Entre clichés et approche multifactorielle
Comment soigner au mieux les personnes bipolaires? « Il faut tout d’abord préciser qu’un diagnostic certain prend plusieurs années. Ensuite, il est important de trouver un médecin traitant qui soit en contact avec un médecin psychiatre qui connaît bien la problématique du trouble bipolaire. Il faut aussi trouver la bonne médication, la plus adaptée à la personne. Sans oublier le recours à la psycho-éducation, c’est-à-dire des groupes de parole où l’on explique ce qu’est la maladie, ce à quoi il faut être attentif au quotidien. Pour soigner la bipolarité, il faut donc une approche multifactorielle. »
La bipolarité, comme tout ce qui n’est pas bien connu, fait peur. Souvent vue comme dangereuse. Mais qu’en est-il vraiment, au-delà de ce cliché à la vie dure? « La dangerosité est assez relative. Il faut pouvoir, en entretien, évaluer le seuil à partir duquel l’individu pourrait ‘partir en vrille' », explique le psychologue. Et d’ajouter qu’il y a des processus qui peuvent contraindre quelqu’un à être hospitalisé. En section psychiatrique généralement. « Il en va ainsi si l’individu se met en danger, notamment par des comportements suicidaires ou mortifères. » Stéphane Waha intervient et souligne que le Funambule a certainement sauvé des vies par les groupes de parole. « Il faut savoir que 40 à 50% des bipolaires vont faire une tentative de suicide. Et la moitié va réussir. Il est donc important de poursuivre le dialogue pour briser cette volonté d’en finir. »
Vers une évolution positive
La bipolarité se guérit-elle? Clairement, non. Du moins actuellement. La réponse de Jean-Marc Priels est nette. Ceci dit, il tient à souligner qu’une expertise médicale de plus en plus poussée se met en place. La bipolarité se soigne, et plutôt bien.
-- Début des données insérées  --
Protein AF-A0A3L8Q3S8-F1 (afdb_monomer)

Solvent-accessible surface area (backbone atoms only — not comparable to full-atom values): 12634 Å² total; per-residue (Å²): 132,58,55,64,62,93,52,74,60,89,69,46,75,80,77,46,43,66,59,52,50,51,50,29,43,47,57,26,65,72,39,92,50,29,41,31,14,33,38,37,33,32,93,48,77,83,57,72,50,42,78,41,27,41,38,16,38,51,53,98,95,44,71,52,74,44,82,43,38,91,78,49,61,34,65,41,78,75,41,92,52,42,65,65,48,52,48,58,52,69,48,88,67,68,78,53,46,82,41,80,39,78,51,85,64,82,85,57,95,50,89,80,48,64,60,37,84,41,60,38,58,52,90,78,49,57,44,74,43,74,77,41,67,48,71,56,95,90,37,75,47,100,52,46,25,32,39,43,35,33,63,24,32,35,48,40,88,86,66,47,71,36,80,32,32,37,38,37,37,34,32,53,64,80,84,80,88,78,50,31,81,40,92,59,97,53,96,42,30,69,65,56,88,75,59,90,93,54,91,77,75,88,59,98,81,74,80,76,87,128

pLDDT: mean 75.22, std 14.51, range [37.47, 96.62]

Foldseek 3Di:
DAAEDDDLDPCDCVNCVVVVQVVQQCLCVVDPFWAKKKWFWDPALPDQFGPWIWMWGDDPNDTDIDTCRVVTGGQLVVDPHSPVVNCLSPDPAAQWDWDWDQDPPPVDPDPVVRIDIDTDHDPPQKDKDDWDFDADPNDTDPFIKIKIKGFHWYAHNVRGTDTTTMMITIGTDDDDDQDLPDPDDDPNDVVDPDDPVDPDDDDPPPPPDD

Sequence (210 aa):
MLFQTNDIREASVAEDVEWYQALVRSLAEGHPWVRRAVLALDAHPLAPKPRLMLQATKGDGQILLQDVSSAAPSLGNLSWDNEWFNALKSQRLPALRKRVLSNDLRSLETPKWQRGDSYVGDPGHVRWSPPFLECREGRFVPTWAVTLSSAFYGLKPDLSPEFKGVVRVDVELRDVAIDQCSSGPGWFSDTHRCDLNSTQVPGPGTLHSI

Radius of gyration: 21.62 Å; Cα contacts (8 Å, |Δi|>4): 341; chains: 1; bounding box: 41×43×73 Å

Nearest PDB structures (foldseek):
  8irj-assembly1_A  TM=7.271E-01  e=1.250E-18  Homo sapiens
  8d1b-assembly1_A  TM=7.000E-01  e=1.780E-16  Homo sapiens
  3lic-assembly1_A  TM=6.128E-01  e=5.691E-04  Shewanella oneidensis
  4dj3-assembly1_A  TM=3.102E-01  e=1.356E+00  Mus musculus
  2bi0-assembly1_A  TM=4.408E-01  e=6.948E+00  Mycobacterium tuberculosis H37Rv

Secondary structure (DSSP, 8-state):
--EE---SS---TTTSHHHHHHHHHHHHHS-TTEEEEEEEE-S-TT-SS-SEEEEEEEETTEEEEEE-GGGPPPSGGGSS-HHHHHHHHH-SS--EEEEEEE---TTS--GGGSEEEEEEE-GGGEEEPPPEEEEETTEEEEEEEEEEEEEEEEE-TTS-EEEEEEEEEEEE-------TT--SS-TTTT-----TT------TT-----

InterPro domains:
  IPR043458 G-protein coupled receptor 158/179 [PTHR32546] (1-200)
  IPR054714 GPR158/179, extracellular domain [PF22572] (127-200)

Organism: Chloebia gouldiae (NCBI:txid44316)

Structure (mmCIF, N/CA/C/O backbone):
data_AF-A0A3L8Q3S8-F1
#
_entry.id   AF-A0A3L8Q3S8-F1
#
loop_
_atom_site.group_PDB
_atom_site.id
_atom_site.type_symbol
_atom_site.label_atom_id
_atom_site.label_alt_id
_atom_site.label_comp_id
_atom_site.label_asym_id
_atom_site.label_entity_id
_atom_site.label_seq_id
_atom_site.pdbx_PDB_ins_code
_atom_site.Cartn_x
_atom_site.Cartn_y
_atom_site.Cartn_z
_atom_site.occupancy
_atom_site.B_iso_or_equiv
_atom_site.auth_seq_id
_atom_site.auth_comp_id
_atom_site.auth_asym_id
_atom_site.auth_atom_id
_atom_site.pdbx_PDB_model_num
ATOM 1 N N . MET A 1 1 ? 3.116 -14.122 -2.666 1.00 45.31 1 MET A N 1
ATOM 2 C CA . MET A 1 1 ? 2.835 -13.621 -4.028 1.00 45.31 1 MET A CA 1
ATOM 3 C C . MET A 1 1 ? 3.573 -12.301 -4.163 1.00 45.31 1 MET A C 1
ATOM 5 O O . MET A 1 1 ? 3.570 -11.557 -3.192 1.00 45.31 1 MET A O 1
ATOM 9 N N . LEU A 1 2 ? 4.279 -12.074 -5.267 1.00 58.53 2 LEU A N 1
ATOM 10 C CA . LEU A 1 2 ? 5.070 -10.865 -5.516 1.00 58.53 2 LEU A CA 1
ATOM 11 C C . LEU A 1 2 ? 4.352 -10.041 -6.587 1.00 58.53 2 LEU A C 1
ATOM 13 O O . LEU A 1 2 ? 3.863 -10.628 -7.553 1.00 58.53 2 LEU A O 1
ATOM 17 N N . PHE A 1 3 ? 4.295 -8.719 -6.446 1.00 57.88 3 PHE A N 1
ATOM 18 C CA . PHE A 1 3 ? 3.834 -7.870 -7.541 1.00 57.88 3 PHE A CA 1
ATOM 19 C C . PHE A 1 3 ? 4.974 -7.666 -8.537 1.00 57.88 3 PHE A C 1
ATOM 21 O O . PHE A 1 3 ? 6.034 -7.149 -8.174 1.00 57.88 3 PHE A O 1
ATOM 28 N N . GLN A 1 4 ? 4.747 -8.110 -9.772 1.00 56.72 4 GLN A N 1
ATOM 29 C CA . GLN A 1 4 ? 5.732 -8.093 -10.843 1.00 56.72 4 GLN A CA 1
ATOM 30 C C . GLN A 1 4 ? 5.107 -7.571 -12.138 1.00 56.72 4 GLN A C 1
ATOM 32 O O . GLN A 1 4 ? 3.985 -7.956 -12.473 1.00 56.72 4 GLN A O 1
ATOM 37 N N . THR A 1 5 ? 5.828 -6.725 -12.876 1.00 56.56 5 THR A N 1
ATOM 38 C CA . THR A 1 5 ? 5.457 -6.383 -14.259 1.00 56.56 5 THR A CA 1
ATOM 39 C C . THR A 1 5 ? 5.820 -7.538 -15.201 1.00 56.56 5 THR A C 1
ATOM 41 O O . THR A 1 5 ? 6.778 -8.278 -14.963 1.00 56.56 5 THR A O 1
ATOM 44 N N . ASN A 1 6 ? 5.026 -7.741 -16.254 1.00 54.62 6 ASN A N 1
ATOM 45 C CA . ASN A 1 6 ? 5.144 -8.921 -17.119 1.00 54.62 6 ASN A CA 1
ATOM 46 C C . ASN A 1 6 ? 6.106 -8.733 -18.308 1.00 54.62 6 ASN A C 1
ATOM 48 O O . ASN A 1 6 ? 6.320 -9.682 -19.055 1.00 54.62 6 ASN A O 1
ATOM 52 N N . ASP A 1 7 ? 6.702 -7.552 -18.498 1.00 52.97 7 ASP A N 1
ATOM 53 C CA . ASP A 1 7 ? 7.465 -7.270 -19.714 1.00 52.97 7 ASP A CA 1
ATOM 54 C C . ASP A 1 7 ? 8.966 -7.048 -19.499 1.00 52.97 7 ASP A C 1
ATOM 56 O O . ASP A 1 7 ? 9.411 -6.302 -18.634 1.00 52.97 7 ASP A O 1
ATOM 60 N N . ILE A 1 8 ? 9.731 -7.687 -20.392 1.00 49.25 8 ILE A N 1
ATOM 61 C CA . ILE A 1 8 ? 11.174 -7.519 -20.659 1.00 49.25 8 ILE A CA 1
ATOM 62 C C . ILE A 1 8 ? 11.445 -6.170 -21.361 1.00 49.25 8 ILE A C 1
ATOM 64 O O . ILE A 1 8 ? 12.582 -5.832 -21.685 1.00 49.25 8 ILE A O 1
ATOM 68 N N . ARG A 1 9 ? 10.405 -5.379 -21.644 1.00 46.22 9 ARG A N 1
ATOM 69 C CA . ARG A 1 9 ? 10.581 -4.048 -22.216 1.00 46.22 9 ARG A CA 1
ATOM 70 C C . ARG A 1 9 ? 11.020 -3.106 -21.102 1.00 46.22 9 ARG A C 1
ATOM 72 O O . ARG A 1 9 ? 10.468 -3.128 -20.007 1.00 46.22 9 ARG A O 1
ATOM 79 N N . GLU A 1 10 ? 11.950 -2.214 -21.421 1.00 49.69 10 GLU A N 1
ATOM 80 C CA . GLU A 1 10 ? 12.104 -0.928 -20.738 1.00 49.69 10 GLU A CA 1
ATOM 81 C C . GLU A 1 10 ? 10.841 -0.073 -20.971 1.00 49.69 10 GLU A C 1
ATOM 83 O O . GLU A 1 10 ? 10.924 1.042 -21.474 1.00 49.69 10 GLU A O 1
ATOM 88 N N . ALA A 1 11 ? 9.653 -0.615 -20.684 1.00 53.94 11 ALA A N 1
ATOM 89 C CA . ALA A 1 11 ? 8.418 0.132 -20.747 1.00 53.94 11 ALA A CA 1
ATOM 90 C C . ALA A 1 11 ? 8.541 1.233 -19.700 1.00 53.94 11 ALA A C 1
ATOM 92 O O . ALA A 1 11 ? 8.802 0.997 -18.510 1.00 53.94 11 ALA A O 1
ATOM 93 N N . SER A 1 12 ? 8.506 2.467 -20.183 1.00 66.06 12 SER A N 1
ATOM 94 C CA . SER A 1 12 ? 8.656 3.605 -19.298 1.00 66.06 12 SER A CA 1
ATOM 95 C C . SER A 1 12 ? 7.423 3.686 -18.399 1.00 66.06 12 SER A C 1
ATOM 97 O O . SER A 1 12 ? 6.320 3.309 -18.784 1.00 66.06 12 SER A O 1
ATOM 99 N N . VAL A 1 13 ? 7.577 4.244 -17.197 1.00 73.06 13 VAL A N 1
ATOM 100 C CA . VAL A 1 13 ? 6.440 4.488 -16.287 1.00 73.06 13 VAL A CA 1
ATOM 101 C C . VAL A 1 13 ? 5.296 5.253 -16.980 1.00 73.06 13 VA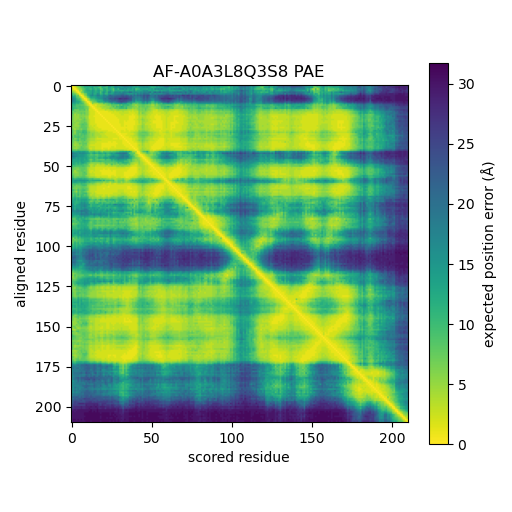L A C 1
ATOM 103 O O . VAL A 1 13 ? 4.141 5.088 -16.607 1.00 73.06 13 VAL A O 1
ATOM 106 N N . ALA A 1 14 ? 5.615 6.068 -17.991 1.00 73.88 14 ALA A N 1
ATOM 107 C CA . ALA A 1 14 ? 4.642 6.825 -18.769 1.00 73.88 14 ALA A CA 1
ATOM 108 C C . ALA A 1 14 ? 3.829 5.958 -19.745 1.00 73.88 14 ALA A C 1
ATOM 110 O O . ALA A 1 14 ? 2.665 6.262 -19.981 1.00 73.88 14 ALA A O 1
ATOM 111 N N . GLU A 1 15 ? 4.417 4.896 -20.299 1.00 75.94 15 GLU A N 1
ATOM 112 C CA . GLU A 1 15 ? 3.739 4.003 -21.249 1.00 75.94 15 GLU A CA 1
ATOM 113 C C . GLU A 1 15 ? 2.759 3.061 -20.539 1.00 75.94 15 GLU A C 1
ATOM 115 O O . GLU A 1 1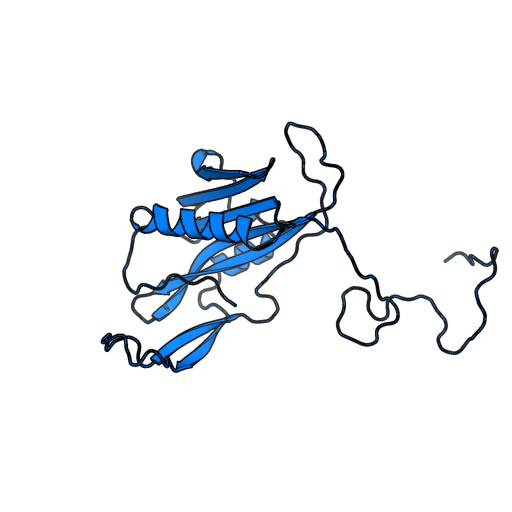5 ? 1.676 2.804 -21.053 1.00 75.94 15 GLU A O 1
ATOM 120 N N . ASP A 1 16 ? 3.096 2.619 -19.323 1.00 82.12 16 ASP A N 1
ATOM 121 C CA . ASP A 1 16 ? 2.296 1.651 -18.557 1.00 82.12 16 ASP A CA 1
ATOM 122 C C . ASP A 1 16 ? 1.378 2.303 -17.508 1.00 82.12 16 ASP A C 1
ATOM 124 O O . ASP A 1 16 ? 0.845 1.627 -16.622 1.00 82.12 16 ASP A O 1
ATOM 128 N N . VAL A 1 17 ? 1.182 3.625 -17.564 1.00 85.31 17 VAL A N 1
ATOM 129 C CA . VAL A 1 17 ? 0.425 4.358 -16.535 1.00 85.31 17 VAL A CA 1
ATOM 130 C C . VAL A 1 17 ? -0.996 3.814 -16.360 1.00 85.31 17 VAL A C 1
ATOM 132 O O . VAL A 1 17 ? -1.449 3.647 -15.228 1.00 85.31 17 VAL A O 1
ATOM 135 N N . GLU A 1 18 ? -1.672 3.457 -17.453 1.00 88.88 18 GLU A N 1
ATOM 136 C CA . GLU A 1 18 ? -3.027 2.892 -17.428 1.00 88.88 18 GLU A CA 1
ATOM 137 C C . GLU A 1 18 ? -3.059 1.516 -16.749 1.00 88.88 18 GLU A C 1
ATOM 139 O O . GLU A 1 18 ? -3.979 1.208 -15.987 1.00 88.88 18 GLU A O 1
ATOM 144 N N . TRP A 1 19 ? -2.020 0.701 -16.955 1.00 88.50 19 TRP A N 1
ATOM 145 C CA . TRP A 1 19 ? -1.889 -0.594 -16.293 1.00 88.50 19 TRP A CA 1
ATOM 146 C C . TRP A 1 19 ? -1.677 -0.424 -14.785 1.00 88.50 19 TRP A C 1
ATOM 148 O O . TRP A 1 19 ? -2.338 -1.091 -13.985 1.00 88.50 19 TRP A O 1
ATOM 158 N N . TYR A 1 20 ? -0.818 0.515 -14.374 1.00 90.69 20 TYR A N 1
ATOM 159 C CA . TYR A 1 20 ? -0.608 0.824 -12.956 1.00 90.69 20 TYR A CA 1
ATOM 160 C C . TYR A 1 20 ? -1.876 1.377 -12.295 1.00 90.69 20 TYR A C 1
ATOM 162 O O . TYR A 1 20 ? -2.196 1.015 -11.161 1.00 90.69 20 TYR A O 1
ATOM 170 N N . GLN A 1 21 ? -2.632 2.208 -13.012 1.00 93.94 21 GLN A N 1
ATOM 171 C CA . GLN A 1 21 ? -3.939 2.702 -12.582 1.00 93.94 21 GLN A CA 1
ATOM 172 C C . GLN A 1 21 ? -4.937 1.558 -12.364 1.00 93.94 21 GLN A C 1
ATOM 174 O O . GLN A 1 21 ? -5.571 1.492 -11.305 1.00 93.94 21 GLN A O 1
ATOM 179 N N . ALA A 1 22 ? -5.032 0.627 -13.316 1.00 93.69 22 ALA A N 1
ATOM 180 C CA . ALA A 1 22 ? -5.881 -0.555 -13.203 1.00 93.69 22 ALA A CA 1
ATOM 181 C C . ALA A 1 22 ? -5.461 -1.456 -12.029 1.00 93.69 22 ALA A C 1
ATOM 183 O O . ALA A 1 22 ? -6.315 -1.894 -11.255 1.00 93.69 22 ALA A O 1
ATOM 184 N N . LEU A 1 23 ? -4.155 -1.672 -11.834 1.00 92.94 23 LEU A N 1
ATOM 185 C CA . LEU A 1 23 ? -3.622 -2.441 -10.708 1.00 92.94 23 LEU A CA 1
ATOM 186 C C . LEU A 1 23 ? -4.040 -1.827 -9.367 1.00 92.94 23 LEU A C 1
ATOM 188 O O . LEU A 1 23 ? -4.639 -2.512 -8.539 1.00 92.94 23 LEU A O 1
ATOM 192 N N . VAL A 1 24 ? -3.763 -0.540 -9.150 1.00 94.62 24 VAL A N 1
ATOM 193 C CA . VAL A 1 24 ? -4.063 0.135 -7.874 1.00 94.62 24 VAL A CA 1
ATOM 194 C C . VAL A 1 24 ? -5.561 0.147 -7.593 1.00 94.62 24 VAL A C 1
ATOM 196 O O . VAL A 1 24 ? -5.981 -0.098 -6.460 1.00 94.62 24 VAL A O 1
ATOM 199 N N . ARG A 1 25 ? -6.378 0.356 -8.628 1.00 95.56 25 ARG A N 1
ATOM 200 C CA . ARG A 1 25 ? -7.832 0.249 -8.517 1.00 95.56 25 ARG A CA 1
ATOM 201 C C . ARG A 1 25 ? -8.269 -1.163 -8.123 1.00 95.56 25 ARG A C 1
ATOM 203 O O . ARG A 1 25 ? -9.035 -1.306 -7.175 1.00 95.56 25 ARG A O 1
ATOM 210 N N . SER A 1 26 ? -7.737 -2.194 -8.783 1.00 94.81 26 SER A N 1
ATOM 211 C CA . SER A 1 26 ? -8.080 -3.593 -8.493 1.00 94.81 26 SER A CA 1
ATOM 212 C C . SER A 1 26 ? -7.722 -4.000 -7.059 1.00 94.81 26 SER A C 1
ATOM 214 O O . SER A 1 26 ? -8.472 -4.731 -6.418 1.00 94.81 26 SER A O 1
ATOM 216 N N . LEU A 1 27 ? -6.627 -3.463 -6.509 1.00 94.50 27 LEU A N 1
ATOM 217 C CA . LEU A 1 27 ? -6.244 -3.681 -5.113 1.00 94.50 27 LEU A CA 1
ATOM 218 C C . LEU A 1 27 ? -7.242 -3.052 -4.136 1.00 94.50 27 LEU A C 1
ATOM 220 O O . LEU A 1 27 ? -7.560 -3.662 -3.116 1.00 94.50 27 LEU A O 1
ATOM 224 N N . ALA A 1 28 ? -7.766 -1.865 -4.454 1.00 94.50 28 ALA A N 1
ATOM 225 C CA . ALA A 1 28 ? -8.820 -1.232 -3.665 1.00 94.50 28 ALA A CA 1
ATOM 226 C C . ALA A 1 28 ? -10.171 -1.973 -3.764 1.00 94.50 28 ALA A C 1
ATOM 228 O O . ALA A 1 28 ? -10.950 -1.983 -2.808 1.00 94.50 28 ALA A O 1
ATOM 229 N N . GLU A 1 29 ? -10.448 -2.614 -4.902 1.00 93.94 29 GLU A N 1
ATOM 230 C CA . GLU A 1 29 ? -11.659 -3.419 -5.134 1.00 93.94 29 GLU A CA 1
ATOM 231 C C . GLU A 1 29 ? -11.577 -4.815 -4.505 1.00 93.94 29 GLU A C 1
ATOM 233 O O . GLU A 1 29 ? -12.601 -5.358 -4.089 1.00 93.94 29 GLU A O 1
ATOM 238 N N . GLY A 1 30 ? -10.371 -5.379 -4.394 1.00 89.75 30 GLY A N 1
ATOM 239 C CA . GLY A 1 30 ? -10.143 -6.795 -4.101 1.00 89.75 30 GLY A CA 1
ATOM 240 C C . GLY A 1 30 ? -10.660 -7.296 -2.752 1.00 89.75 30 GLY A C 1
ATOM 241 O O . GLY A 1 30 ? -10.835 -8.502 -2.588 1.00 89.75 30 GLY A O 1
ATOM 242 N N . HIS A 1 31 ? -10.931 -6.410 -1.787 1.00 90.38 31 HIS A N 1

Avec une meilleure prise en charge de la personne bipolaire, et pas uniquement avec un traitement médicamenteux. Le succès rencontré par le Funambule en apporte la preuve. « Aujourd’hui, le bipolaire assume sa maladie, accepte d’en parler sans courir le risque d’être stigmatisé. Les personnes atteintes savent, que sous traitement, elles peuvent fonctionner comme vous et moi. Mais cela demande une vigilance constante pour rester dans un processus de rémission. »
La bipolarité sort enfin de l’ombre pour permettre à ceux qui en souffrent de mieux l’accepter et de ne plus être montrés du doigt. Un énorme pas a été franchi. D’autres doivent suivre.